* [Problem requirements]: Check every line of the material for the word "acetylglucosaminidase". Copy those that have it.
-- -- --
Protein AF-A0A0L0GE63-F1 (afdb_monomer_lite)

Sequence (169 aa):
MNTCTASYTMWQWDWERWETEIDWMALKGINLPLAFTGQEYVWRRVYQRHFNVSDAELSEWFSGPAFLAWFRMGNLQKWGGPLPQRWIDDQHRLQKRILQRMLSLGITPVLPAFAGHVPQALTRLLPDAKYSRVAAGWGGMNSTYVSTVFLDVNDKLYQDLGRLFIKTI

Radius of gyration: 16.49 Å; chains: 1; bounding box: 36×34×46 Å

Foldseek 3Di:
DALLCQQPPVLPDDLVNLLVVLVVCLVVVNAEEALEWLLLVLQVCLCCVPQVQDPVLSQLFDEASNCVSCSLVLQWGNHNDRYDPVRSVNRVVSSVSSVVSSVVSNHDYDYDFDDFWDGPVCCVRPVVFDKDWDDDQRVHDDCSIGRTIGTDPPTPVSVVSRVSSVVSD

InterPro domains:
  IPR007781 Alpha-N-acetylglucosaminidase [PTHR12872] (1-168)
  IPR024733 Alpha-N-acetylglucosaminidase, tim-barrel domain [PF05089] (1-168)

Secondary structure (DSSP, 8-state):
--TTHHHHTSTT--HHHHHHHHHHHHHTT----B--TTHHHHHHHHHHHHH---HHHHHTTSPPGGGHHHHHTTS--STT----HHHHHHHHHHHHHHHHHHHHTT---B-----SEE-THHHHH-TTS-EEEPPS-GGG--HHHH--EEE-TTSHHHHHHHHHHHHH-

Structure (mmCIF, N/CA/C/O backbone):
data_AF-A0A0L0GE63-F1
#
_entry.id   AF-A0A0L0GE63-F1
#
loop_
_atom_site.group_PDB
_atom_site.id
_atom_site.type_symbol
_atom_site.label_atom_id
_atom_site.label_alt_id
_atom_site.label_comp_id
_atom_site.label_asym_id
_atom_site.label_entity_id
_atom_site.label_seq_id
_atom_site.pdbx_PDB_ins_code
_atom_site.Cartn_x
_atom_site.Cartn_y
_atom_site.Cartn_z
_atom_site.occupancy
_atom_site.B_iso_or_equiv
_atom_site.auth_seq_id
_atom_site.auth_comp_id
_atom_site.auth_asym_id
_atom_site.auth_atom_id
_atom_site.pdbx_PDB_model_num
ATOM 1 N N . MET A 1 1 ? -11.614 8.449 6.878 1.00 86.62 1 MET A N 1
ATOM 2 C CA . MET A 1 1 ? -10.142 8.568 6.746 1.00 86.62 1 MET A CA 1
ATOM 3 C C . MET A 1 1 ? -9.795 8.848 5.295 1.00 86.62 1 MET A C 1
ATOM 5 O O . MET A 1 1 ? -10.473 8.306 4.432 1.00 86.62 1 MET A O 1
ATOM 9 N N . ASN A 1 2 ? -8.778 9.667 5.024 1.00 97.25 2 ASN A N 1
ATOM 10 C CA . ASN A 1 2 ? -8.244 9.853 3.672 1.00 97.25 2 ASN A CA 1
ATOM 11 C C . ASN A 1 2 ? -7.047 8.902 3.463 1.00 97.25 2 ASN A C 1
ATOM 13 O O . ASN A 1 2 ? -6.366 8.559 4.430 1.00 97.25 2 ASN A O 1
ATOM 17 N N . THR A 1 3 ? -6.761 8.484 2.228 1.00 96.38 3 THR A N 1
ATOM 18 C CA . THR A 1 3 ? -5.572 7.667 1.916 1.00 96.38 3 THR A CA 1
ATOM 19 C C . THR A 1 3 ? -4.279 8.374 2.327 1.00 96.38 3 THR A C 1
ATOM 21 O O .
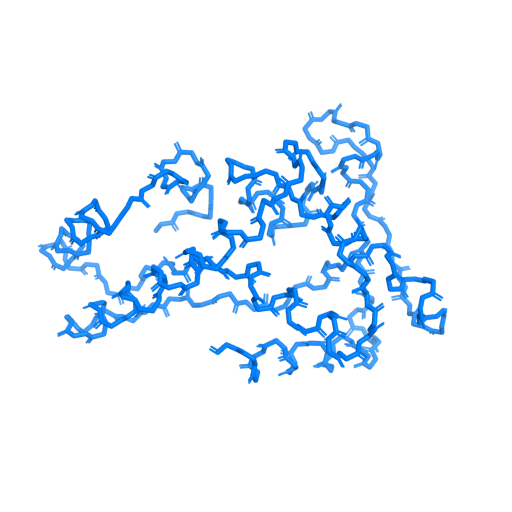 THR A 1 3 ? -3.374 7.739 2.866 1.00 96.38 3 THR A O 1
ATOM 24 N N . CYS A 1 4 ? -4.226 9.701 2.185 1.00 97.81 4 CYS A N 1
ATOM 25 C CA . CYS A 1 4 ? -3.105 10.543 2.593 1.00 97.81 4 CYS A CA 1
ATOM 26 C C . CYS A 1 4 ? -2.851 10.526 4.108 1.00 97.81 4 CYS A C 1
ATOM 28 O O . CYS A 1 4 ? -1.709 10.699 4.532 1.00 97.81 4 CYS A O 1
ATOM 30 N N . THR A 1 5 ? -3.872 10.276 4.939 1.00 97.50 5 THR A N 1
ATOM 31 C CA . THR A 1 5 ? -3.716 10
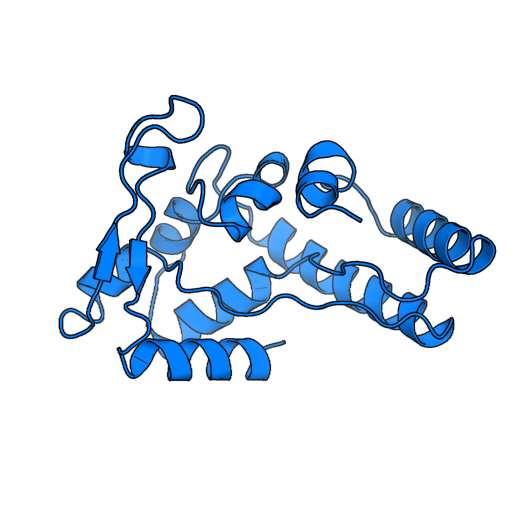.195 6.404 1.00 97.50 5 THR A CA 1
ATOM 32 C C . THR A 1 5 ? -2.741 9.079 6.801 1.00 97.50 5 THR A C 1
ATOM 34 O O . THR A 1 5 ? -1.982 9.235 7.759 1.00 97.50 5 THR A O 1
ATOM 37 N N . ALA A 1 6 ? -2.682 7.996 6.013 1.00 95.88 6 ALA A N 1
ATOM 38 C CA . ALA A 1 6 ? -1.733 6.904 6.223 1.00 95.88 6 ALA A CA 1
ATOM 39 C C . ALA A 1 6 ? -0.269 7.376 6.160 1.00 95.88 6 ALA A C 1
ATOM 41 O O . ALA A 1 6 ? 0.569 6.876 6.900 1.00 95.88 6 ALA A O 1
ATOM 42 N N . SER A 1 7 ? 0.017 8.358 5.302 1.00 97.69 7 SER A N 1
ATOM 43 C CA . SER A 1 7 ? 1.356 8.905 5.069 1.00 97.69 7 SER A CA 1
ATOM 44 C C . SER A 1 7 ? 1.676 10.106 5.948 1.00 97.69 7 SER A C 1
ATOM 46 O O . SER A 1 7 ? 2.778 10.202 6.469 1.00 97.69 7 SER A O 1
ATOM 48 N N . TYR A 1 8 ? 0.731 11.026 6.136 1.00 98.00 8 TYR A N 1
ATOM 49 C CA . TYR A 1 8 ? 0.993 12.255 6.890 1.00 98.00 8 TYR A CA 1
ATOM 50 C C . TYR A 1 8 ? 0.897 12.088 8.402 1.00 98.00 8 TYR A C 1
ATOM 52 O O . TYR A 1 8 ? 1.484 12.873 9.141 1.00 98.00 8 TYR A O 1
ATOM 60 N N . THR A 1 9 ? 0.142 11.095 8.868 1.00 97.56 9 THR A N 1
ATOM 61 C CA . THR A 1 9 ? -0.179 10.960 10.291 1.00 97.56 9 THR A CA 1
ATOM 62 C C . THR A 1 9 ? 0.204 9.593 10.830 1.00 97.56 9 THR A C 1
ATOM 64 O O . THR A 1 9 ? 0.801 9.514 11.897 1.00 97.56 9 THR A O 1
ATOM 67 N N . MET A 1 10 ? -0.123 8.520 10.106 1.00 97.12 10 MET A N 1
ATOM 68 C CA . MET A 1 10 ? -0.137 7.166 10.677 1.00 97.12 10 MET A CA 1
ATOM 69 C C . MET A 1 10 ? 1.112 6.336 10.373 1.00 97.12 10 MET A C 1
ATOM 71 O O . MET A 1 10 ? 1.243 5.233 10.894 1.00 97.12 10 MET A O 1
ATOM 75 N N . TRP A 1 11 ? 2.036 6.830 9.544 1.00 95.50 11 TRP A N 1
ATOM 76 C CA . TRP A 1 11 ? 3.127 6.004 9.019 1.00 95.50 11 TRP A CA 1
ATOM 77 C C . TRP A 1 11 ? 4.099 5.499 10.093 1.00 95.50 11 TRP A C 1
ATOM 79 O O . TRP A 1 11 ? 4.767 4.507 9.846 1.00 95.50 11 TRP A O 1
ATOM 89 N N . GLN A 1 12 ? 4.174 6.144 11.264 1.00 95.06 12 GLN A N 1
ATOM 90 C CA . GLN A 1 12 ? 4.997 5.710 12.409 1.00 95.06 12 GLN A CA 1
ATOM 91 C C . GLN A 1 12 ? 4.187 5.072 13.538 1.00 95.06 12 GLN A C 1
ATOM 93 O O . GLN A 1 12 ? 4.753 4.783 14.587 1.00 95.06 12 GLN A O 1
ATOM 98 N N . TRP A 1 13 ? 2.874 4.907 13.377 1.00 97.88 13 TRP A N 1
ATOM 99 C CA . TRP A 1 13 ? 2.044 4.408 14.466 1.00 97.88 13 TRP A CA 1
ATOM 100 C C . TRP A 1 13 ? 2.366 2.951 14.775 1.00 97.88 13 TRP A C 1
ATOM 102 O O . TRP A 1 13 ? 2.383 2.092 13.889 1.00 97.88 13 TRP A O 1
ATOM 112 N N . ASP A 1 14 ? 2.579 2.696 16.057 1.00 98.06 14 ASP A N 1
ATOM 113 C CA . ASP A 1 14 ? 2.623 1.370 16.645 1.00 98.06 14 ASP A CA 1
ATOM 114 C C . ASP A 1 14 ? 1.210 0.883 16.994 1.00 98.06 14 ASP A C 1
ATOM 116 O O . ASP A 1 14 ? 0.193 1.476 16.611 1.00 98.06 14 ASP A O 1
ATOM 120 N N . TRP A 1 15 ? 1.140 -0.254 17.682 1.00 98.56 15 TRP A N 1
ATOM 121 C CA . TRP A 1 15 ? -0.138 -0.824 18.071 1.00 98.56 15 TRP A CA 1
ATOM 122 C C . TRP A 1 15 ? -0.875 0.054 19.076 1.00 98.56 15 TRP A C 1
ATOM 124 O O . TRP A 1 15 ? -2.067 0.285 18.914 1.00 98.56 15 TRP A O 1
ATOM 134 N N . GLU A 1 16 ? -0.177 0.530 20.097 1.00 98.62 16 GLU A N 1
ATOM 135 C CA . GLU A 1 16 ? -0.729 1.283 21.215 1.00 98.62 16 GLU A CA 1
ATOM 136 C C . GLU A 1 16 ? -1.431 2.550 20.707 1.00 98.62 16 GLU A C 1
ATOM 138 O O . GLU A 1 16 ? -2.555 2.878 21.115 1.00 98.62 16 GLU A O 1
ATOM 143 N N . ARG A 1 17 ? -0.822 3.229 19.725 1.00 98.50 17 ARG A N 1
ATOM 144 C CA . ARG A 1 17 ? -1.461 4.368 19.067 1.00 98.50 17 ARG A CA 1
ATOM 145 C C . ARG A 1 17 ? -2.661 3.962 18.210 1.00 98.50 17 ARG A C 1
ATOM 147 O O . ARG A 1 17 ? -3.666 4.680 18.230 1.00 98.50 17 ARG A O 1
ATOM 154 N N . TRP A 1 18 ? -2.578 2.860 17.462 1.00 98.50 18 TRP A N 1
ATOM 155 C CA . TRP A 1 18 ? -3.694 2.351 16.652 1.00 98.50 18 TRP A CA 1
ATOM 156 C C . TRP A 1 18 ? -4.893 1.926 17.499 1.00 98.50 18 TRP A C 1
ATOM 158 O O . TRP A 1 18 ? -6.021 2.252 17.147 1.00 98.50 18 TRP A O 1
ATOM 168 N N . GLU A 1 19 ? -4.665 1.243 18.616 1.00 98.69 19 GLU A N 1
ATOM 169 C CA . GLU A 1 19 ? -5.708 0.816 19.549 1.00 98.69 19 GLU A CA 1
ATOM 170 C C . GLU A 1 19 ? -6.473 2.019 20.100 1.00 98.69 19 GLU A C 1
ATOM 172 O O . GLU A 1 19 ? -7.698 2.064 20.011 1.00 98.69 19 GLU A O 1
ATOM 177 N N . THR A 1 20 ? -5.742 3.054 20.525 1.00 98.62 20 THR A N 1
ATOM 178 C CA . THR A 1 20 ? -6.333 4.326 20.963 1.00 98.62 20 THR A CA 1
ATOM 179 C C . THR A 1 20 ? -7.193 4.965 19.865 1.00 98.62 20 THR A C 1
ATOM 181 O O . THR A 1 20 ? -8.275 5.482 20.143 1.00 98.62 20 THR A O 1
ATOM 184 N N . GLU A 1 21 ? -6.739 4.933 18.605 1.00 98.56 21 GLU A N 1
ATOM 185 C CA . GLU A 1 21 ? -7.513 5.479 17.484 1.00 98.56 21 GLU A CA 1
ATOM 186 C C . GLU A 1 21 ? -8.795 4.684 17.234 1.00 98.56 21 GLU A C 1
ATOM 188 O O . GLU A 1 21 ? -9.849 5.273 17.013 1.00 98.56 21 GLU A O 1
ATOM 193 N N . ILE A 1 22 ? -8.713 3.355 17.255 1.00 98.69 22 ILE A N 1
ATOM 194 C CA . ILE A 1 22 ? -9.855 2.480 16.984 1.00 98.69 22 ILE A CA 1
-- -- --
* [Task result]:
  IPR007781 Alpha-N-acetylglucosaminidase [PTHR12872] (1-168)
  IPR024733 Alpha-N-acetylglucosaminidase, tim-barrel domain [PF05089] (1-168)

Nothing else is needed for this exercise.